* [Task to carry out] Nothing outside the lines below from the one containing "5.12 8 GLY A CA 1" through the one containing "ATOM 64 C CA" is to be printed; print those exactly, ends included, and drop the pictures.

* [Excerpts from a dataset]
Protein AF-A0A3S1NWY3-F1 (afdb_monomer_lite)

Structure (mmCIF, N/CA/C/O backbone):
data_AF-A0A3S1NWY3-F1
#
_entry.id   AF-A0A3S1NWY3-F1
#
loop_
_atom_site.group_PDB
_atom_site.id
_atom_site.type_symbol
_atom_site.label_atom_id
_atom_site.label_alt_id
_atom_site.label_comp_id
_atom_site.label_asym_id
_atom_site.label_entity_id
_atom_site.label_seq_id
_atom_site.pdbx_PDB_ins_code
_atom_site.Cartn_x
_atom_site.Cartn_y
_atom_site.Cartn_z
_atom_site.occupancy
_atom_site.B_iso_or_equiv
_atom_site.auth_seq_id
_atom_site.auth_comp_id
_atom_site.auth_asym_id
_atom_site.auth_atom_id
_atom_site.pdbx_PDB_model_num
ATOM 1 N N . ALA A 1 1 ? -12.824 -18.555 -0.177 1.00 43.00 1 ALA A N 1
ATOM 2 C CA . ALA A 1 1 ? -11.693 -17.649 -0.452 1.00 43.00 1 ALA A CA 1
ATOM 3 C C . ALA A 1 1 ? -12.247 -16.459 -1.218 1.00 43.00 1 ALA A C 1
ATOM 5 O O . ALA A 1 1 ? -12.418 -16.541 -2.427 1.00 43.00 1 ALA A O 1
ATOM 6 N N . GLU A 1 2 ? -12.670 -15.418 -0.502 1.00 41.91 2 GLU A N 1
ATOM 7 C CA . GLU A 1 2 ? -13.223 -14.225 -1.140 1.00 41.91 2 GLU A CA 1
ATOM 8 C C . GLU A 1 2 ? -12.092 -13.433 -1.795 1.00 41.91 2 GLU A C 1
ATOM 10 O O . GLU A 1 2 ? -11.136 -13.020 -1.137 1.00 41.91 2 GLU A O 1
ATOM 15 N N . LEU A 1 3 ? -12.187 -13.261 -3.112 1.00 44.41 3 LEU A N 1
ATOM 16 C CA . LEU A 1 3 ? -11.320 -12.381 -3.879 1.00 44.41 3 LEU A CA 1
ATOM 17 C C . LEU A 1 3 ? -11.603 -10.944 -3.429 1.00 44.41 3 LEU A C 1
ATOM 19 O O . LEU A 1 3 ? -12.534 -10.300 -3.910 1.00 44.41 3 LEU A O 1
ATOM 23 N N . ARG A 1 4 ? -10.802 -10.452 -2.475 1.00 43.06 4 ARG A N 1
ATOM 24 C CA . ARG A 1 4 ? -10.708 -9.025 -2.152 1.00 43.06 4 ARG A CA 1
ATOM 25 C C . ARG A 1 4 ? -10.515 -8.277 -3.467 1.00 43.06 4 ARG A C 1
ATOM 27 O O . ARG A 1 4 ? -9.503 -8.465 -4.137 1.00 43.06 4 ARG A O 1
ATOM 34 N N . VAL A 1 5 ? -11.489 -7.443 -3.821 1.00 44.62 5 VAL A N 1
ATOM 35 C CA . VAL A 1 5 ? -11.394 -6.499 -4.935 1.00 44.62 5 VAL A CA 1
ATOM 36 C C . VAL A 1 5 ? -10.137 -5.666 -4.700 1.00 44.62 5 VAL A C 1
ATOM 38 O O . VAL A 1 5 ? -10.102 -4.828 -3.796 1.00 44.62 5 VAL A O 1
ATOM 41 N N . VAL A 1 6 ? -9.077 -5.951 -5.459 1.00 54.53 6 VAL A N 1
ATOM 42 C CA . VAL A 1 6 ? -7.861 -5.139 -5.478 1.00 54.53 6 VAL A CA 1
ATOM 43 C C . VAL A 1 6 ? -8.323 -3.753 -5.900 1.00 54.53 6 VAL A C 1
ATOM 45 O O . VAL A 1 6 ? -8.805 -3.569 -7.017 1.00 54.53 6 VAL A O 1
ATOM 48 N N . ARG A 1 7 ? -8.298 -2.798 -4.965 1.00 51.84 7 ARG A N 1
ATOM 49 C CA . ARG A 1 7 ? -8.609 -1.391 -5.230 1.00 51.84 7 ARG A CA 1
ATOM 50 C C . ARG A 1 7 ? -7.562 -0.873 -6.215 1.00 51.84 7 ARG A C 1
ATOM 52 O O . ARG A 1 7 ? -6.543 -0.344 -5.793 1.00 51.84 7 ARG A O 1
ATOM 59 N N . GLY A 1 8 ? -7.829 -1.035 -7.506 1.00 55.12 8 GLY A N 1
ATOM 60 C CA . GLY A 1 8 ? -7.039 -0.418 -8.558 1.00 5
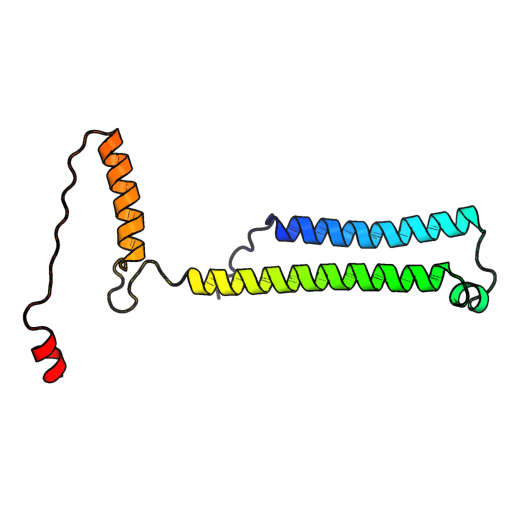5.12 8 GLY A CA 1
ATOM 61 C C . GLY A 1 8 ? -7.154 1.098 -8.439 1.00 55.12 8 GLY A C 1
ATOM 62 O O . GLY A 1 8 ? -8.268 1.621 -8.347 1.00 55.12 8 GLY A O 1
ATOM 63 N N . ASN A 1 9 ? -6.004 1.772 -8.425 1.00 58.88 9
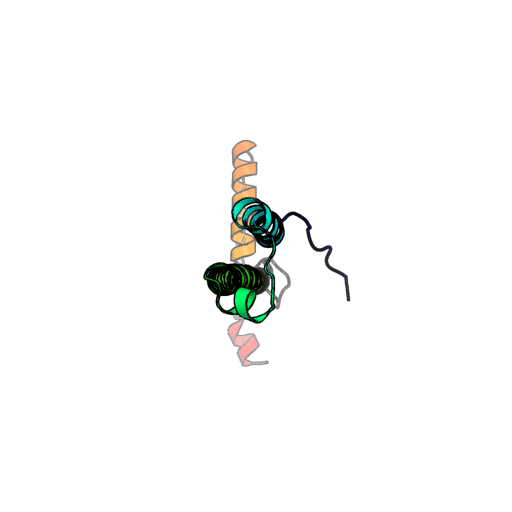 ASN A N 1
ATOM 64 C CA . ASN A 1 9 ? -5.757 3.225 -8.391 1.00 58.88 9 ASN A CA 1
ATOM 65 C C . ASN A 1 9 ? -5.099 3.757 -7.107 1.00 58.88 9 ASN A C 1
ATOM 67 O O . ASN A 1 9 ? -5.216 4.951 -6.802 1.00 58.88 9 ASN A O 1
ATOM 71 N N . GLY A 1 10 ? -4.351 2.924 -6.382 1.00 73.94 10 GLY A N 1
ATOM 72 C CA . GLY A 1 10 ? -3.462 3.394 -5.321 1.00 73.94 10 GLY A CA 1
ATOM 73 C C . GLY A 1 10 ? -2.319 4.283 -5.855 1.00 73.94 10 GLY A C 1
ATOM 74 O O . GLY A 1 10 ? -1.903 4.150 -7.009 1.00 73.94 10 GLY A O 1
ATOM 75 N N . PRO A 1 11 ? -1.761 5.196 -5.034 1.00 77.75 11 PRO A N 1
ATOM 76 C CA . PRO A 1 11 ? -0.602 6.009 -5.424 1.00 77.75 11 PRO A CA 1
ATOM 77 C C . PRO A 1 11 ? 0.622 5.155 -5.796 1.00 77.75 11 PRO A C 1
ATOM 79 O O . PRO A 1 11 ? 1.398 5.541 -6.665 1.00 77.75 11 PRO A O 1
ATOM 82 N N . THR A 1 12 ? 0.760 3.971 -5.195 1.00 78.69 12 THR A N 1
ATOM 83 C CA . THR A 1 12 ? 1.791 2.974 -5.513 1.00 78.69 12 THR A CA 1
ATOM 84 C C . THR A 1 12 ? 1.643 2.413 -6.925 1.00 78.69 12 THR A C 1
ATOM 86 O O . THR A 1 12 ? 2.621 2.381 -7.661 1.00 78.69 12 THR A O 1
ATOM 89 N N . GLU A 1 13 ? 0.435 2.045 -7.355 1.00 81.56 13 GLU A N 1
ATOM 90 C CA . GLU A 1 13 ? 0.184 1.542 -8.717 1.00 81.56 13 GLU A CA 1
ATOM 91 C C . GLU A 1 13 ? 0.462 2.609 -9.775 1.00 81.56 13 GLU A C 1
ATOM 93 O O . GLU A 1 13 ? 1.089 2.320 -10.793 1.00 81.56 13 GLU A O 1
ATOM 98 N N . LYS A 1 14 ? 0.078 3.866 -9.510 1.00 82.06 14 LYS A N 1
ATOM 99 C CA . LYS A 1 14 ? 0.421 4.994 -10.390 1.00 82.06 14 LYS A CA 1
ATOM 100 C C . LYS A 1 14 ? 1.933 5.192 -10.483 1.00 82.06 14 LYS A C 1
ATOM 102 O O . LYS A 1 14 ? 2.449 5.397 -11.577 1.00 82.06 14 LYS A O 1
ATOM 107 N N . MET A 1 15 ? 2.644 5.101 -9.359 1.00 82.56 15 MET A N 1
ATOM 108 C CA . MET A 1 15 ? 4.101 5.233 -9.334 1.00 82.56 15 MET A CA 1
ATOM 109 C C . MET A 1 15 ? 4.785 4.097 -10.103 1.00 82.56 15 MET A C 1
ATOM 111 O O . MET A 1 15 ? 5.667 4.359 -10.917 1.00 82.56 15 MET A O 1
ATOM 115 N N . LEU A 1 16 ? 4.333 2.856 -9.920 1.00 84.06 16 LEU A N 1
ATOM 116 C CA . LEU A 1 16 ? 4.833 1.691 -10.655 1.00 84.06 16 LEU A CA 1
ATOM 117 C C . LEU A 1 16 ? 4.575 1.808 -12.157 1.00 84.06 16 LEU A C 1
ATOM 119 O O . LEU A 1 16 ? 5.479 1.554 -12.950 1.00 84.06 16 LEU A O 1
ATOM 123 N N . PHE A 1 17 ? 3.377 2.245 -12.547 1.00 86.25 17 PHE A N 1
ATOM 124 C CA . PHE A 1 17 ? 3.034 2.479 -13.945 1.00 86.25 17 PHE A CA 1
ATOM 125 C C . PHE A 1 17 ? 3.930 3.552 -14.574 1.00 86.25 17 PHE A C 1
ATOM 127 O O . PHE A 1 17 ? 4.476 3.335 -15.653 1.00 86.25 17 PHE A O 1
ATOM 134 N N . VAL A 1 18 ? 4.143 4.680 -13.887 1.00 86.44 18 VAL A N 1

* [Answer space]
5.12 8 GLY A CA 1
ATOM 61 C C . GLY A 1 8 ? -7.154 1.098 -8.439 1.00 55.12 8 GLY A C 1
ATOM 62 O O . GLY A 1 8 ? -8.268 1.621 -8.347 1.00 55.12 8 GLY A O 1
ATOM 63 N N . ASN A 1 9 ? -6.004 1.772 -8.425 1.00 58.88 9
 ASN A N 1
ATOM 64 C CA . ASN A 1 9 ? -5.757 3.225 -8.391 1.00 58.88 9 ASN A CA 1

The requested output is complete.